Entities and Generative Search in AGI.
What are Entities in Generative Search?
Imagine you have a big box of Lego blocks. These blocks are like "entities" in the computer world. Each block represents a piece of information, like "dog," "red," or "running."
Now, think about how you usually look for things on the internet. It's like trying to find a specific Lego block by its colour or shape. You type in words, and the computer tries to find exactly what you asked for.
But now, there's a new way to search. It's called "generative search." It's like having you own Lego builder. Instead of just finding the blocks you asked for, this builder can take those blocks and create whole new things with them.
So, if you ask about "a dog playing in a park," the Lego builder doesn't just show you pictures of dogs and parks. It can actually create a whole new story or picture about a dog playing in a park, even if that exact story or picture didn't exist before.

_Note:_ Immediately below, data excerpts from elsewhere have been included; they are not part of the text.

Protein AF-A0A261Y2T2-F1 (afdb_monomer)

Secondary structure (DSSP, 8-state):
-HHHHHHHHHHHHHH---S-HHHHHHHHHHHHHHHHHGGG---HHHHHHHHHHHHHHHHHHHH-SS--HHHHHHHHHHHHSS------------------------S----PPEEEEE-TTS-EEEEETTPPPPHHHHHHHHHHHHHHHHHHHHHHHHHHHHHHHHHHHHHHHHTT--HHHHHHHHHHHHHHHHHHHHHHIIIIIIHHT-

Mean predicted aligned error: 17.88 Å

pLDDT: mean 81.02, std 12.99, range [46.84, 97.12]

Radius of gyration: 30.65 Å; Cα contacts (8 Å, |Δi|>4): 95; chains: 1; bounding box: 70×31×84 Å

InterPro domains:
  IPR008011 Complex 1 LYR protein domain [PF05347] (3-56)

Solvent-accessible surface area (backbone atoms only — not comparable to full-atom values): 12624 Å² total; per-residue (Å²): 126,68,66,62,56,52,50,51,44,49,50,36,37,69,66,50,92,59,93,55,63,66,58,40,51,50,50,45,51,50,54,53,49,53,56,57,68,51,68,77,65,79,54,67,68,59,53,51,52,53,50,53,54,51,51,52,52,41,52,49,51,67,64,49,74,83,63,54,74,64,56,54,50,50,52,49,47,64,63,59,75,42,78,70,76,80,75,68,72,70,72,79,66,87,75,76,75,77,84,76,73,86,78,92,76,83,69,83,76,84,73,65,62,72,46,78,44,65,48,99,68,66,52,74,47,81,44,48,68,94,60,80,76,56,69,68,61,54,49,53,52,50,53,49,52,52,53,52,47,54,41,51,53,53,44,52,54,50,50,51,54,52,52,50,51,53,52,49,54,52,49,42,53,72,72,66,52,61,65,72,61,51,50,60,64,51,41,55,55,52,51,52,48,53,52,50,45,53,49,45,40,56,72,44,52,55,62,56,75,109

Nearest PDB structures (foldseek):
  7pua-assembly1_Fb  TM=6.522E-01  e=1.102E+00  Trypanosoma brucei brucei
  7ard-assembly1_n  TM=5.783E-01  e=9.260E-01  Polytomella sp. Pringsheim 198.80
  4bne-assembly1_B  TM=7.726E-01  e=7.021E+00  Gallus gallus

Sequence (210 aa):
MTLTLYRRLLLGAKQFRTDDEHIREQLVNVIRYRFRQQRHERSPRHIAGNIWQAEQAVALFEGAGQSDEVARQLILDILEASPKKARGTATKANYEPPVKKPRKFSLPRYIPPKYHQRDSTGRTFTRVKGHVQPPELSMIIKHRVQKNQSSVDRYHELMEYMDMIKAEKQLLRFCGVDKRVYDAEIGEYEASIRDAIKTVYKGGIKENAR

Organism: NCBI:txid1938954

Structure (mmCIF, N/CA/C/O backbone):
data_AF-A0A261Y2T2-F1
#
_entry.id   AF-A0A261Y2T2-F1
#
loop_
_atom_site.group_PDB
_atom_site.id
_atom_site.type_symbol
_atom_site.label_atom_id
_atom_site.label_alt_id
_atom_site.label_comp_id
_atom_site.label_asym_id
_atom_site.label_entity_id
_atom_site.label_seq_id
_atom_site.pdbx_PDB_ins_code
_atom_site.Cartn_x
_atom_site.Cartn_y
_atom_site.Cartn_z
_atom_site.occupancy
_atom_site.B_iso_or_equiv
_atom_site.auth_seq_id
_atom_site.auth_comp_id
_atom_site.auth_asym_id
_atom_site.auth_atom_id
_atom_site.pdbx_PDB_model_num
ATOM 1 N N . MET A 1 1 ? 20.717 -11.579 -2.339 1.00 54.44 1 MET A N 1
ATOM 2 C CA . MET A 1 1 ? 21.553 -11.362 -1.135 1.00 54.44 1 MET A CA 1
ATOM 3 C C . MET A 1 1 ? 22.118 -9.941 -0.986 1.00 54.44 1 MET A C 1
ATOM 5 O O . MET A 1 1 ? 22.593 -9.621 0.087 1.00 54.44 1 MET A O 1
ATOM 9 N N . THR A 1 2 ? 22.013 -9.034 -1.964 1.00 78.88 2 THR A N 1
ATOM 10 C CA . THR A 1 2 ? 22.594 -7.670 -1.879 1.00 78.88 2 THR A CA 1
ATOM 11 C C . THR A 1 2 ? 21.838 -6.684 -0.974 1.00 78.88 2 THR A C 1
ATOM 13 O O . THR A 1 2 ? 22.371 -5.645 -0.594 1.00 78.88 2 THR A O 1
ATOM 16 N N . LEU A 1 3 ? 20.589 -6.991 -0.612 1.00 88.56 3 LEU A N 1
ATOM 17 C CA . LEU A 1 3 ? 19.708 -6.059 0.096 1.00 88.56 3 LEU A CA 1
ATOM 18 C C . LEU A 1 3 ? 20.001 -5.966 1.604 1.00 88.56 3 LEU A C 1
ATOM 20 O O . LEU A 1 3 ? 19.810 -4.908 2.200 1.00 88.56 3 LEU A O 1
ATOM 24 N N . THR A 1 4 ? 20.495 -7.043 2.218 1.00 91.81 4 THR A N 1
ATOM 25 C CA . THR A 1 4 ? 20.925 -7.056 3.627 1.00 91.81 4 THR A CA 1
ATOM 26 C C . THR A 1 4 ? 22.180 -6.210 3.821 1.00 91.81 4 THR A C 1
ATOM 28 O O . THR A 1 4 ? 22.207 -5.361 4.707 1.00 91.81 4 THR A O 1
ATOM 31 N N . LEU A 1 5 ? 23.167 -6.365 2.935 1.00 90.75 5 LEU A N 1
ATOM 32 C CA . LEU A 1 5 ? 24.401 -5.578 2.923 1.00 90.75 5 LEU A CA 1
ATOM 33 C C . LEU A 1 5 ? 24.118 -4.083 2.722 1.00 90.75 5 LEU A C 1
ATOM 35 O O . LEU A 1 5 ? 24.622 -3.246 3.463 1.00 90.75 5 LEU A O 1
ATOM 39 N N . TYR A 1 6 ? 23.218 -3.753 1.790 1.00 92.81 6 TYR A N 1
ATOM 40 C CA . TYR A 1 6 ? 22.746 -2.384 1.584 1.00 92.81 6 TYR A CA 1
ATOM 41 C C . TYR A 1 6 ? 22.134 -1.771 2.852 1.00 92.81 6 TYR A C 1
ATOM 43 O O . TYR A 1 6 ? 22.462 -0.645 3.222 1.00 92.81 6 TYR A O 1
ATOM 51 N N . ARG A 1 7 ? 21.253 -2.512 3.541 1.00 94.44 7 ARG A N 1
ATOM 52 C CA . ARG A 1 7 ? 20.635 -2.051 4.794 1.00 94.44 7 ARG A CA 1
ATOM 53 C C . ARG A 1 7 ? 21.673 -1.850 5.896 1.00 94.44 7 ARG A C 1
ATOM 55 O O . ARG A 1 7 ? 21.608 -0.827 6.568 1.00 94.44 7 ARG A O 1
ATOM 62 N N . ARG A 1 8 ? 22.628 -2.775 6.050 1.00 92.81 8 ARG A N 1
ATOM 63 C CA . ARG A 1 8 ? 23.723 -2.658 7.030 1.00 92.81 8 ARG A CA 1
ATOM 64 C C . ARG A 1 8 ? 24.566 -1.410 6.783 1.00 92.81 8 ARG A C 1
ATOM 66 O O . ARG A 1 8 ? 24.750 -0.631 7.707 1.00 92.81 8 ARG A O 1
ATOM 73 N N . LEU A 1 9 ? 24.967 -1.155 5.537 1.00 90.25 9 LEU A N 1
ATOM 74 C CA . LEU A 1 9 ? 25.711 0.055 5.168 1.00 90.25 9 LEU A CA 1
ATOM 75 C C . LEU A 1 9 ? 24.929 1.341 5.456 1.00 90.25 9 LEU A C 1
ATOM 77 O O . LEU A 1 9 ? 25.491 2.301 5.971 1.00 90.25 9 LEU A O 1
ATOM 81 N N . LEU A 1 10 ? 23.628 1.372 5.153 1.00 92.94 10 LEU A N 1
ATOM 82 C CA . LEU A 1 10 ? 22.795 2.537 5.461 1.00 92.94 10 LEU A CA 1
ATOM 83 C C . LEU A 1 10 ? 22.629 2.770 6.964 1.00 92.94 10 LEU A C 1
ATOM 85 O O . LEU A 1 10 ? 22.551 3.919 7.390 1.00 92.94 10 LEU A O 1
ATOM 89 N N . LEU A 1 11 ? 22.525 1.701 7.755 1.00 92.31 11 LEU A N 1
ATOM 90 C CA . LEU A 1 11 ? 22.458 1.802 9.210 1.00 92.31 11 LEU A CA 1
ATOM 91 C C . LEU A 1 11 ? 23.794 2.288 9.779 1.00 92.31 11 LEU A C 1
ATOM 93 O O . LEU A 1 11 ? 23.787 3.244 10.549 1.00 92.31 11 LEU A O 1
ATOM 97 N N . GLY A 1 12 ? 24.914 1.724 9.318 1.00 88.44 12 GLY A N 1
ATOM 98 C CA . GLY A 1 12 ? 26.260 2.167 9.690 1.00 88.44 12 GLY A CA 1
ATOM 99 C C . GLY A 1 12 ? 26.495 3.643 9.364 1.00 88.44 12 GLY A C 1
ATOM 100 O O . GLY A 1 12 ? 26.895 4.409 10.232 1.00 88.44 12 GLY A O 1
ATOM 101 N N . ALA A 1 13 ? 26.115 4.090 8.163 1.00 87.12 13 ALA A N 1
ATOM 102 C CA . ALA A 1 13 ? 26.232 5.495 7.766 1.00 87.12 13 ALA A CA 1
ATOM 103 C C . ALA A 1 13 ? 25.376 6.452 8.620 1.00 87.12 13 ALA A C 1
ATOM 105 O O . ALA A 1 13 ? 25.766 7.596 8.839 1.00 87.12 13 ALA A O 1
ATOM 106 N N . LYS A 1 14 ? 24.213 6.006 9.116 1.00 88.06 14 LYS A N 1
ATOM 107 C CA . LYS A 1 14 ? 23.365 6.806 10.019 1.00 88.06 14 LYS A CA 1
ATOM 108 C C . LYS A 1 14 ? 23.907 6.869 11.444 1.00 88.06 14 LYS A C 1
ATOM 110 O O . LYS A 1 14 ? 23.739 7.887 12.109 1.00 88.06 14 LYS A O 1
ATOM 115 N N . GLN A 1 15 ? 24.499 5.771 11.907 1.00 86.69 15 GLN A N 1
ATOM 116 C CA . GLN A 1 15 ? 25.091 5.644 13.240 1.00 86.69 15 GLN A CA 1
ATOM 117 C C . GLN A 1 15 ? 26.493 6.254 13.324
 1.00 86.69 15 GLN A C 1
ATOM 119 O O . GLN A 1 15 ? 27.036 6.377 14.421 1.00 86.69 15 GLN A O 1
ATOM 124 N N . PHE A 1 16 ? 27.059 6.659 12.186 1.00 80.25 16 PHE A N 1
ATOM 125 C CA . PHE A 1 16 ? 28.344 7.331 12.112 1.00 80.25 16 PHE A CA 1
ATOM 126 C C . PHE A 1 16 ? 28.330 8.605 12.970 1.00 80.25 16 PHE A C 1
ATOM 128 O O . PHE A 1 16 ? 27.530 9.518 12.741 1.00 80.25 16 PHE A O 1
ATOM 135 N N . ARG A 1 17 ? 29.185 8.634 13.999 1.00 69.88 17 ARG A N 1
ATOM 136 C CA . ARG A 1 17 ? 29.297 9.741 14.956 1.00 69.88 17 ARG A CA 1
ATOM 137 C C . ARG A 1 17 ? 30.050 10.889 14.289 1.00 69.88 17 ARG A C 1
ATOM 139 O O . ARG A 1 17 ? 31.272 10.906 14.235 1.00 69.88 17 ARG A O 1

This new way of searching is exciting because it helps people find answers to more complicated questions. Instead of just finding simple facts, it can create new information by putting different facts together in smart ways - well, that's the ideal scenario.
It's like the difference between finding a picture of a red car and being able to ask, "What would this car look like if it could fly?" The new search can imagine and create an answer for you.

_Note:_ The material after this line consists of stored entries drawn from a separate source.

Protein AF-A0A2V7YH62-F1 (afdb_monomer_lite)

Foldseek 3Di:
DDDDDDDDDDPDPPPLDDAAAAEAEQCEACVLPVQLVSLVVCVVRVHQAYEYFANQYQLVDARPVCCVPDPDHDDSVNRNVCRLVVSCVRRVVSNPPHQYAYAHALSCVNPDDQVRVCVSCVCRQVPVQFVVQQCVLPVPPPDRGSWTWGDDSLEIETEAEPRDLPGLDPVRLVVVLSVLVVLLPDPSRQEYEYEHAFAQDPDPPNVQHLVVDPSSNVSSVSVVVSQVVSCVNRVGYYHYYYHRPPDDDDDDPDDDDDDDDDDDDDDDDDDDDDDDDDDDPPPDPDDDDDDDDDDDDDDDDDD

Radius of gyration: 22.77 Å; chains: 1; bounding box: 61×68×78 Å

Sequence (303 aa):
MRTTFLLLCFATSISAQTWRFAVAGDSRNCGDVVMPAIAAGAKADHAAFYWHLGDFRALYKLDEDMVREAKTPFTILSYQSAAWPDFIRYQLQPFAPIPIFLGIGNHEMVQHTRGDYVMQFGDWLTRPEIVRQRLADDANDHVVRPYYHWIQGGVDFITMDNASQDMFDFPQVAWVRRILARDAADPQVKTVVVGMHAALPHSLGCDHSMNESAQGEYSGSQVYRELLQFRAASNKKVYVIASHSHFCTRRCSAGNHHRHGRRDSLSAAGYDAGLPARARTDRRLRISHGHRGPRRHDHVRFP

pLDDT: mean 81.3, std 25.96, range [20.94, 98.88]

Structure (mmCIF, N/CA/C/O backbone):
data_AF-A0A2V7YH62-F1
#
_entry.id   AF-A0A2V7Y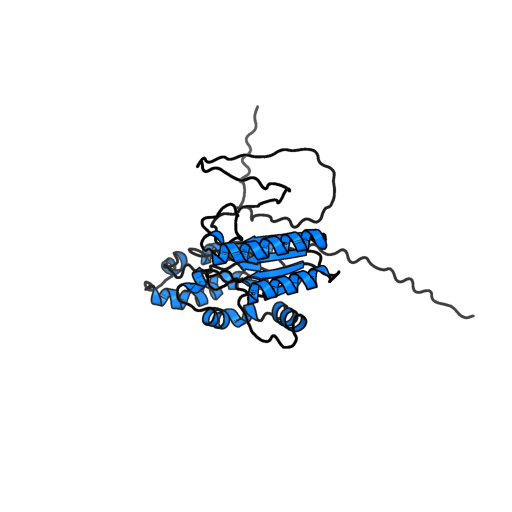H62-F1
#
loop_
_atom_site.group_PDB
_atom_site.id
_atom_site.type_symbol
_atom_site.label_atom_id
_atom_site.label_alt_id
_atom_site.label_comp_id
_atom_site.label_asym_id
_atom_site.label_entity_id
_atom_site.label_seq_id
_atom_site.pdbx_PDB_ins_code
_atom_site.Cartn_x
_atom_site.Cartn_y
_atom_site.Cartn_z
_atom_site.occupancy
_atom_site.B_iso_or_equiv
_atom_site.auth_seq_id
_atom_site.auth_comp_id
_atom_site.auth_asym_id
_atom_site.auth_atom_id
_atom_site.pdbx_PDB_model_num
ATOM 1 N N . MET A 1 1 ? -22.634 -34.916 55.154 1.00 40.41 1 MET A N 1
ATOM 2 C CA . MET A 1 1 ? -21.744 -33.748 54.977 1.00 40.41 1 MET A CA 1
ATOM 3 C C . MET A 1 1 ? -21.617 -33.485 53.483 1.00 40.41 1 MET A C 1
ATOM 5 O O . MET A 1 1 ? -21.158 -34.369 52.776 1.00 40.41 1 MET A O 1
ATOM 9 N N . ARG A 1 2 ? -22.136 -32.357 52.980 1.00 38.56 2 ARG A N 1
ATOM 10 C CA . ARG A 1 2 ? -22.010 -31.957 51.567 1.00 38.56 2 ARG A CA 1
ATOM 11 C C . ARG A 1 2 ? -20.915 -30.900 51.482 1.00 38.56 2 ARG A C 1
ATOM 13 O O . ARG A 1 2 ? -21.085 -29.811 52.017 1.00 38.56 2 ARG A O 1
ATOM 20 N N . THR A 1 3 ? -19.797 -31.256 50.868 1.00 43.84 3 THR A N 1
ATOM 21 C CA . THR A 1 3 ? -18.646 -30.370 50.689 1.00 43.84 3 THR A CA 1
ATOM 22 C C . THR A 1 3 ? -18.830 -29.605 49.384 1.00 43.84 3 THR A C 1
ATOM 24 O O . THR A 1 3 ? -18.710 -30.174 48.303 1.00 43.84 3 THR A O 1
ATOM 27 N N . THR A 1 4 ? -19.179 -2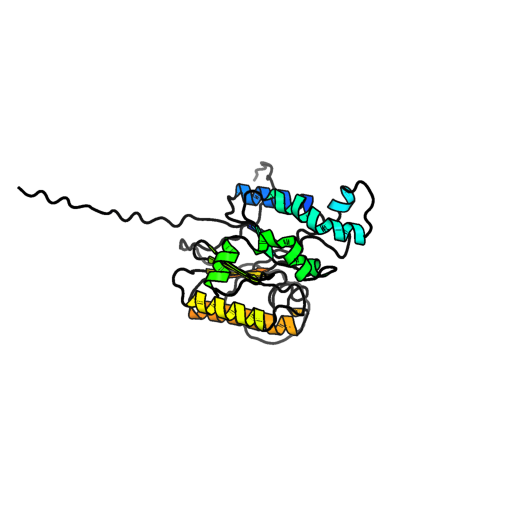8.325 49.480 1.00 45.91 4 THR A N 1
ATOM 28 C CA . THR A 1 4 ? -19.284 -27.421 48.330 1.00 45.91 4 THR A CA 1
ATOM 29 C C . THR A 1 4 ? -17.884 -26.917 47.981 1.00 45.91 4 THR A C 1
ATOM 31 O O . THR A 1 4 ? -17.276 -26.198 48.771 1.00 45.91 4 THR A O 1
ATOM 34 N N . PHE A 1 5 ? -17.354 -27.299 46.819 1.00 43.34 5 PHE A N 1
ATOM 35 C CA . PHE A 1 5 ? -16.109 -26.739 46.289 1.00 43.34 5 PHE A CA 1
ATOM 36 C C . PHE A 1 5 ? -16.401 -25.380 45.642 1.00 43.34 5 PHE A C 1
ATOM 38 O O . PHE A 1 5 ? -17.136 -25.301 44.659 1.00 43.34 5 PHE A O 1
ATOM 45 N N . LEU A 1 6 ? -15.831 -24.309 46.197 1.00 43.38 6 LEU A N 1
ATOM 46 C CA . LEU A 1 6 ? -15.834 -22.983 45.584 1.00 43.38 6 LEU A CA 1
ATOM 47 C C . LEU A 1 6 ? -14.673 -22.917 44.579 1.00 43.38 6 LEU A C 1
ATOM 49 O O . LEU A 1 6 ? -13.509 -22.932 44.977 1.00 43.38 6 LEU A O 1
ATOM 53 N N . LEU A 1 7 ? -14.975 -22.859 43.281 1.00 44.12 7 LEU A N 1
ATOM 54 C CA . LEU A 1 7 ? -13.971 -22.605 42.247 1.00 44.12 7 LEU A CA 1
ATOM 55 C C . LEU A 1 7 ? -13.761 -21.086 42.134 1.00 44.12 7 LEU A C 1
ATOM 57 O O . LEU A 1 7 ? -14.620 -20.371 41.620 1.00 44.12 7 LEU A O 1
ATOM 61 N N . LEU A 1 8 ? -12.628 -20.578 42.624 1.00 50.72 8 LEU A N 1
ATOM 62 C CA . LEU A 1 8 ? -12.190 -19.213 42.330 1.00 50.72 8 LEU A CA 1
ATOM 63 C C . LEU A 1 8 ? -11.562 -19.178 40.931 1.00 50.72 8 LEU A C 1
ATOM 65 O O . LEU A 1 8 ? -10.417 -19.584 40.737 1.00 50.72 8 LEU A O 1
ATOM 69 N N . CYS A 1 9 ? -12.306 -18.667 39.950 1.00 48.62 9 CYS A N 1
ATOM 70 C CA . CYS A 1 9 ? -11.752 -18.295 38.653 1.00 48.62 9 CYS A CA 1
ATOM 71 C C . CYS A 1 9 ? -10.941 -17.002 38.805 1.00 48.62 9 CYS A C 1
ATOM 73 O O . CYS A 1 9 ? -11.497 -15.905 38.842 1.00 48.62 9 CYS A O 1
ATOM 75 N N . PHE A 1 10 ? -9.616 -17.119 38.876 1.00 48.09 10 PHE A N 1
ATOM 76 C CA . PHE A 1 10 ? -8.734 -15.977 38.665 1.00 48.09 10 PHE A CA 1
ATOM 77 C C . PHE A 1 10 ? -8.800 -15.581 37.188 1.00 48.09 10 PHE A C 1
ATOM 79 O O . PHE A 1 10 ? -8.262 -16.274 36.327 1.00 48.09 10 PHE A O 1
ATOM 86 N N . ALA A 1 11 ? -9.470 -14.468 36.889 1.00 48.06 11 ALA A N 1
ATOM 87 C CA . ALA A 1 11 ? -9.362 -13.819 35.592 1.00 48.06 11 ALA A CA 1
ATOM 88 C C . ALA A 1 11 ? -7.935 -13.272 35.455 1.00 48.06 11 ALA A C 1
ATOM 90 O O . ALA A 1 11 ? -7.591 -12.223 36.001 1.00 48.06 11 ALA A O 1
ATOM 91 N N . THR A 1 12 ? -7.072 -14.009 34.762 1.00 44.12 12 THR A N 1
ATOM 92 C CA . THR A 1 12 ? -5.773 -13.497 34.347 1.00 44.12 12 THR A CA 1
ATOM 93 C C . THR A 1 12 ? -6.015 -12.444 33.273 1.00 44.12 12 THR A C 1
ATOM 95 O O . THR A 1 12 ? -6.425 -12.742 32.153 1.00 44.12 12 THR A O 1
ATOM 98 N N . SER A 1 13 ? -5.787 -11.178 33.618 1.00 47.88 13 SER A N 1
ATOM 99 C CA . SER A 1 13 ? -5.705 -10.104 32.632 1.00 47.88 13 SER A CA 1
ATOM 100 C C . SER A 1 13 ? -4.588 -10.450 31.650 1.00 47.88 13 SER A C 1
ATOM 102 O O . SER A 1 13 ? -3.409 -10.291 31.970 1.00 47.88 13 SER A O 1
ATOM 104 N N . ILE A 1 14 ? -4.947 -10.943 30.461 1.00 49.38 14 ILE A N 1
ATOM 105 C CA . ILE A 1 14 ? -4.014 -11.095 29.345 1.00 49.38 14 ILE A CA 1
ATOM 106 C C . ILE A 1 14 ? -3.505 -9.689 29.038 1.00 49.38 14 ILE A C 1
ATOM 108 O O . ILE A 1 14 ? -4.205 -8.859 28.457 1.00 49.38 14 ILE A O 1
ATOM 112 N N . SER A 1 15 ? -2.292 -9.386 29.496 1.00 53.06 15 SER A N 1
ATOM 113 C CA . SER A 1 15 ? -1.600 -8.171 29.094 1.00 53.06 15 SER A CA 1
ATOM 114 C C . SER A 1 15 ? -1.479 -8.217 27.577 1.00 53.06 15 SER A C 1
ATOM 116 O O . SER A 1 15 ? -0.818 -9.105 27.043 1.00 53.06 15 SER A O 1
ATOM 118 N N . ALA A 1 16 ? -2.148 -7.294 26.882 1.00 64.69 16 ALA A N 1
ATOM 119 C CA . ALA A 1 16 ? -2.027 -7.158 25.437 1.00 64.69 16 ALA A CA 1
ATOM 120 C C . ALA A 1 16 ? -0.539 -7.020 25.084 1.00 64.69 16 ALA A C 1
ATOM 122 O O . ALA A 1 16 ? 0.076 -5.988 25.387 1.00 64.69 16 ALA A O 1
ATOM 123 N N . GLN A 1 17 ? 0.026 -8.084 24.508 1.00 74.19 17 GLN A N 1
ATOM 124 C CA . GLN A 1 17 ? 1.429 -8.171 24.135 1.00 74.19 17 GLN A CA 1
ATOM 125 C C . GLN A 1 17 ? 1.733 -7.074 23.116 1.00 74.19 17 GLN A C 1
ATOM 127 O O . GLN A 1 17 ? 0.999 -6.883 22.146 1.00 74.19 17 GLN A O 1
ATOM 132 N N . THR A 1 18 ? 2.803 -6.319 23.352 1.00 87.50 18 THR A N 1
ATOM 133 C CA . THR A 1 18 ? 3.284 -5.339 22.379 1.00 87.50 18 THR A CA 1
ATOM 134 C C . THR A 1 18 ? 3.775 -6.083 21.143 1.00 87.50 18 THR A C 1
ATOM 136 O O . THR A 1 18 ? 4.648 -6.940 21.254 1.00 87.50 18 THR A O 1
ATOM 139 N N . TRP A 1 19 ? 3.249 -5.725 19.976 1.00 94.69 19 TRP A N 1
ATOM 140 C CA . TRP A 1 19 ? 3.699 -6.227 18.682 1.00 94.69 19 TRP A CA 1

This is changing how we use computers and the internet. It's making it easier for people to find exactly what they're looking for, even if they're not sure how to explain it in simple words - and therein lies the main issue.
If generative search is making up stories, isn't there a danger that the output will be devoid of facts and composed of lies, which will mislead people?
This concern is one of the key challenges with generative search and AI technologies in general.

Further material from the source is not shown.